In a Nature paper published today, researchers describe how electrons accelerate to near the speed of light upstream of Jupiter’s bow shock. The bow shock is a region of intense density and pressure changes created when the planet’s magnetosphere collides with the solar wind. Upon closer inspection, the team discovered that a turbulent zone called the foreshock forms large, naturally occurring particle accelerators that outperform the forces in the shock boundary. Importantly, the same process appears to be applicable to cosmic scales, far beyond our solar system.

“We took a mechanism we demonstrated at Earth, found a clear analog at Jupiter, and showed that the underlying physics generalizes,” Savvas Raptis, the study’s first author and a researcher at the Johns Hopkins Applied Physics Laboratory, told Gizmodo. “That suggests the physics we can measure at our own planet may govern how cosmic rays—particles that constantly bombard Earth—get their energy at some of the most violent objects in the universe.”

Empty collisions

Compared to Earth’s dense atmosphere, space is relatively empty. As a result, particles interact through electromagnetic fields via “collisionless” shocks that exist everywhere, from magnetized planets to comets and supernova remnants, and in jets spinning around young stars, Raptis explained. When supersonic flows like the solar wind slam into a planet’s magnetic field, the resulting collisionless shocks take the shape of a ship’s bow—hence the term “bow shock.”

Jupiter Acceleration Diagram
The acceleration process in an illustrative form. A foreshock transient, the large turbulent structure upstream of the planetary bow shock, traps and energizes electrons. © Ben C. Smith via Raptis et al., 2026

In previous work, Raptis and colleagues discovered that these bow shocks on Earth are actually very good at accelerating particles. Naturally, the team wanted to know whether this was also true for other planets and, if so, whether it would be possible to formulate a model for extreme particle physics applicable to the greater cosmos.

Very shocking

According to Raptis, direct observations of collisionless shocks are difficult as “you need a spacecraft in exactly the right place at the right time.” As for more distant objects like supernova remnants, we’re only able to infer what happened through telescope data on X-ray or gamma ray radiation, he said. In that sense, the team was lucky. NASA’s Juno spacecraft featured two instruments—JEDI and JADE—capable of sending back valuable information on the speed, flow direction, and number of electrons and ions spinning around Jupiter.

To the team’s surprise, the data didn’t quite follow the “standard” picture, which predicts that the most action occurs at the bow shock’s boundary. Instead, particles at the foreshock kept bouncing back and forth, growing more energetic with each pass until some reached relativistic speeds.

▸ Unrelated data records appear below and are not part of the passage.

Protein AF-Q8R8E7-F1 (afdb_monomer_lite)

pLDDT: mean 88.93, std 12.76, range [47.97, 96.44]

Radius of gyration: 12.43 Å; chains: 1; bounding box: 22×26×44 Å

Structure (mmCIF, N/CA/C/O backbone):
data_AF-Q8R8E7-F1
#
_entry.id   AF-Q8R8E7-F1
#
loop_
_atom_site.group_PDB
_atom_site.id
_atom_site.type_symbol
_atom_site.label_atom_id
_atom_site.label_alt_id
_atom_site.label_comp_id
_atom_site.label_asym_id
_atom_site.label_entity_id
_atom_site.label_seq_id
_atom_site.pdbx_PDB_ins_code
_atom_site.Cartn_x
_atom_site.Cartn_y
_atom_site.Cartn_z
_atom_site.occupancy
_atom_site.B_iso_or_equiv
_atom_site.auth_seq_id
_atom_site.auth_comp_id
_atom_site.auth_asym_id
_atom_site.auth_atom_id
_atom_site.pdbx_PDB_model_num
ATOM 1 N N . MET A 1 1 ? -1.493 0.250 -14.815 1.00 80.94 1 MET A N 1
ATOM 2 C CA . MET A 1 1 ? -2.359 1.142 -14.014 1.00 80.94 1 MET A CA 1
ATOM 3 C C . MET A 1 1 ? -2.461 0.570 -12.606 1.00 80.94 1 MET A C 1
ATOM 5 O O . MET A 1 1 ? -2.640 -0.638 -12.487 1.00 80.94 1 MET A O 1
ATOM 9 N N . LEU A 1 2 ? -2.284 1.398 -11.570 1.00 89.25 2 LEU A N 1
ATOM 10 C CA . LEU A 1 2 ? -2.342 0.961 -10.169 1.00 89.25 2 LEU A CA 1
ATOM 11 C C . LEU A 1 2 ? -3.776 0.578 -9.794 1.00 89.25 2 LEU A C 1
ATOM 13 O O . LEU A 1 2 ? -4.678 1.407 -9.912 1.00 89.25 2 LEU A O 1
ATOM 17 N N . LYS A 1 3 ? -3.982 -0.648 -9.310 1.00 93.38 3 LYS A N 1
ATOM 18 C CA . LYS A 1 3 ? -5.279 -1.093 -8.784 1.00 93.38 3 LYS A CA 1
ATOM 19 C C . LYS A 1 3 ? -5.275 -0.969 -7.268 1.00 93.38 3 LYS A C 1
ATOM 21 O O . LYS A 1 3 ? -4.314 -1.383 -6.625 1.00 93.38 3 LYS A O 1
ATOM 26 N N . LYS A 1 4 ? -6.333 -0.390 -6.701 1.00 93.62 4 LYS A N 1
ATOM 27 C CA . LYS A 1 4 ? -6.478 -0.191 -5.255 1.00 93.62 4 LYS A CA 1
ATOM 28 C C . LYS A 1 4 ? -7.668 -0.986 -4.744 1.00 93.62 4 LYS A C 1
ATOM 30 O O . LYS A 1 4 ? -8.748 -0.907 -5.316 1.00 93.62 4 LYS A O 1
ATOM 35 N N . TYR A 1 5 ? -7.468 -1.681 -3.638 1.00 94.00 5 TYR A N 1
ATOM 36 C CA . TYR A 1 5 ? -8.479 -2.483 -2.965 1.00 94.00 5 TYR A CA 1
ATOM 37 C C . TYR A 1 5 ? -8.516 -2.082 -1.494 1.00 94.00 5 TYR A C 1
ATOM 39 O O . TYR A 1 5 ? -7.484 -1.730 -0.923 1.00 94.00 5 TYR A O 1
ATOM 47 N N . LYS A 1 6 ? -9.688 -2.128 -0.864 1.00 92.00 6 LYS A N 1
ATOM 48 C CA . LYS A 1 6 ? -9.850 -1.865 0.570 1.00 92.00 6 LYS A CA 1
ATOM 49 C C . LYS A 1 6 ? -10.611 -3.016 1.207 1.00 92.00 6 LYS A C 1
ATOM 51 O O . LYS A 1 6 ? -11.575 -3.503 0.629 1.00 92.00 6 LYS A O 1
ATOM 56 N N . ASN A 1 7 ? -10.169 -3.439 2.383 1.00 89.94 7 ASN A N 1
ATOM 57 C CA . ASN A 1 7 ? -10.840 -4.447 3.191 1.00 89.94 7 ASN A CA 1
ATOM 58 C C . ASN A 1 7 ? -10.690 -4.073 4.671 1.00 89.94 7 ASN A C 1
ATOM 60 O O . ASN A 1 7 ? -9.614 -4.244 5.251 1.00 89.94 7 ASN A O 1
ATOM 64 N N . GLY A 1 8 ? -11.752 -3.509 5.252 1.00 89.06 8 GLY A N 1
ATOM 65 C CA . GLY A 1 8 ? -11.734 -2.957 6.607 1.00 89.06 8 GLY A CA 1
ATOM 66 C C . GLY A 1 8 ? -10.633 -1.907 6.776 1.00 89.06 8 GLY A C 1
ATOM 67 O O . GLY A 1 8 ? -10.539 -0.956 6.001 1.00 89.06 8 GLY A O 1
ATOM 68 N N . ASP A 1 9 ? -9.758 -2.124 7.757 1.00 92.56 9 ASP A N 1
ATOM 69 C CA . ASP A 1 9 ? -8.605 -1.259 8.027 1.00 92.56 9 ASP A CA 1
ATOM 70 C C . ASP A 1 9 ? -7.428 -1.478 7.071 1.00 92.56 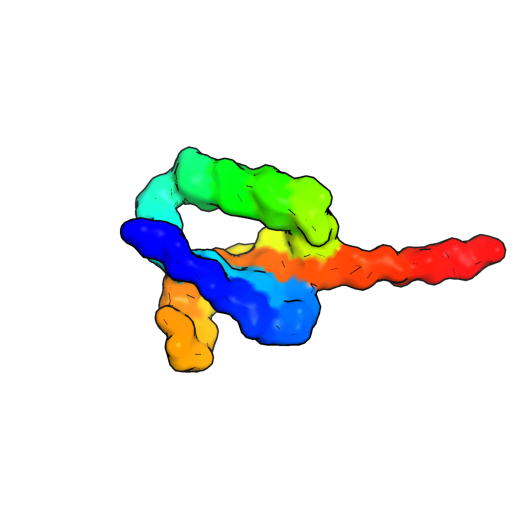9 ASP A C 1
ATOM 72 O O . ASP A 1 9 ? -6.408 -0.804 7.189 1.00 92.56 9 ASP A O 1
ATOM 76 N N . LYS A 1 10 ? -7.509 -2.422 6.131 1.00 93.69 10 LYS A N 1
ATOM 77 C CA . LYS A 1 10 ? -6.427 -2.686 5.180 1.00 93.69 10 LYS A CA 1
ATOM 78 C C . LYS A 1 10 ? -6.725 -2.075 3.817 1.00 93.69 10 LYS A C 1
ATOM 80 O O . LYS A 1 10 ? -7.851 -2.100 3.324 1.00 93.69 10 LYS A O 1
ATOM 85 N N . MET A 1 11 ? -5.681 -1.570 3.178 1.00 95.50 11 MET A N 1
ATOM 86 C CA . MET A 1 11 ? -5.677 -1.148 1.785 1.00 95.50 11 MET A CA 1
ATOM 87 C C . MET A 1 11 ? -4.581 -1.917 1.050 1.00 95.50 11 MET A C 1
ATOM 89 O O . MET A 1 11 ? -3.485 -2.089 1.572 1.00 95.50 11 MET A O 1
ATOM 93 N N . TYR A 1 12 ? -4.871 -2.363 -0.165 1.00 95.44 12 TYR A N 1
ATOM 94 C CA . TYR A 1 12 ? -3.942 -3.105 -1.009 1.00 95.44 12 TYR A CA 1
ATOM 95 C C . TYR A 1 12 ? -3.759 -2.369 -2.326 1.00 95.44 12 TYR A C 1
ATOM 97 O O . TYR A 1 12 ? -4.735 -1.897 -2.914 1.00 95.44 12 TYR A O 1
ATOM 105 N N . VAL A 1 13 ? -2.520 -2.271 -2.800 1.00 95.75 13 VAL A N 1
ATOM 106 C CA . VAL A 1 13 ? -2.197 -1.618 -4.069 1.00 95.75 13 VAL A CA 1
ATOM 107 C C . VAL A 1 13 ? -1.402 -2.575 -4.945 1.00 95.75 13 VAL A C 1
ATOM 109 O O . VAL A 1 13 ? -0.276 -2.942 -4.620 1.00 95.75 13 VAL A O 1
ATOM 112 N N . GLN A 1 14 ? -1.994 -2.976 -6.065 1.00 95.62 14 GLN A N 1
ATOM 113 C CA . GLN A 1 14 ? -1.381 -3.868 -7.043 1.00 95.62 14 GLN A CA 1
ATOM 114 C C . GLN A 1 14 ? -0.869 -3.084 -8.255 1.00 95.62 14 GLN A C 1
ATOM 116 O O . GLN A 1 14 ? -1.463 -2.085 -8.674 1.00 95.62 14 GLN A O 1
ATOM 121 N N . GLY A 1 15 ? 0.204 -3.594 -8.863 1.00 93.50 15 GLY A N 1
ATOM 122 C CA . GLY A 1 15 ? 0.720 -3.105 -10.142 1.00 93.50 15 GLY A CA 1
ATOM 123 C C . GLY A 1 15 ? 1.751 -1.988 -10.015 1.00 93.50 15 GLY A C 1
ATOM 124 O O . GLY A 1 15 ? 1.999 -1.295 -10.998 1.00 93.50 15 GLY A O 1
ATOM 125 N N . ILE A 1 16 ? 2.330 -1.813 -8.827 1.00 93.50 16 ILE A N 1
ATOM 126 C CA . ILE A 1 16 ? 3.503 -0.966 -8.606 1.00 93.50 16 ILE A CA 1
ATOM 127 C C . ILE A 1 16 ? 4.701 -1.658 -9.262 1.00 93.50 16 ILE A C 1
ATOM 129 O O . ILE A 1 16 ? 4.971 -2.822 -8.971 1.00 93.50 16 ILE A O 1
ATOM 133 N N . ARG A 1 17 ? 5.391 -0.962 -10.169 1.00 91.62 17 ARG A N 1
ATOM 134 C CA . ARG A 1 17 ? 6.512 -1.522 -10.942 1.00 91.62 17 ARG A CA 1
ATOM 135 C C . ARG A 1 17 ? 7.851 -0.936 -10.534 1.00 91.62 17 ARG A C 1
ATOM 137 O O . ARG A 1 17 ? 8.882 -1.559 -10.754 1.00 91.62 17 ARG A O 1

“We had seen hints of this on Earth, but Jupiter made it unambiguous,” Raptis said. “These transient structures upstream of shocks may be the dominant drivers of particle acceleration in far more extreme environments than our planet.”

A cosmic extension

Perhaps most importantly, the team constructed a model that could be applied to similar phenomena across the universe—a “daring step” that would “unify shock-acceleration physics across scales that differ by nearly ten orders of magnitude,” Martin E. Pessah, a researcher at the University of Copenhagen in Denmark uninvolved in the work, wrote in an accompanying News & Views.

“The connection rests on three pillars,” Raptis explained. First, the physics of collisionless shocks—whether that’s around distant supernovas or Earth and Jupiter—are governed by the same processes. Second, there are typically similar environmental factors. Finally, astrophysical shocks are “vastly stronger” than planetary shocks and are actually more capable of supporting large structures for particle-driving transients, he said.

“Extrapolating a model is always risky,” Philip Valek, a researcher at the Southwest Research Institute who wasn’t involved in the new work, told Gizmodo. Valek, who served as JADE’s instrument lead, remarked that the predictions, however, appear to “agree remarkably well for protostellar jets and supernova remnants.”

Pessah added that astronomers have yet to fully grasp the physical environments near hot Jupiter exoplanets, so it remains to be seen whether the authors’ proposal could apply to these systems as well.

Our very big neighbor

Raptis is fully aware of these concerns, as he noted to Gizmodo the obvious challenges of sending spacecraft to supernova remnants. But the internal consistency of the framework “gives us reason to take it seriously,” he said.

And both Europa Clipper and Juice—currently on their way to Jupiter—carry relevant instruments that will cross Jupiter’s bow shock at various stages of their respective missions. Raptis and colleagues fully intend to pay very close attention to the data sent back by these spacecraft.

All that said, the findings do say something about the value of spacecraft meant to probe our own cosmic neighborhood, Raptis said. Of course, astronomers know how not to hastily extend local observations to the greater universe, but the sheer proximity of anything in the solar system gives us a rare opportunity to directly measure important processes.

“That is what makes spacecraft observations so valuable: our solar system becomes a laboratory where we can see these processes unfold up close,” he said. “Every mission we fly, at any planet, is an opportunity to learn something not just about our neighborhood but also about how the universe works.”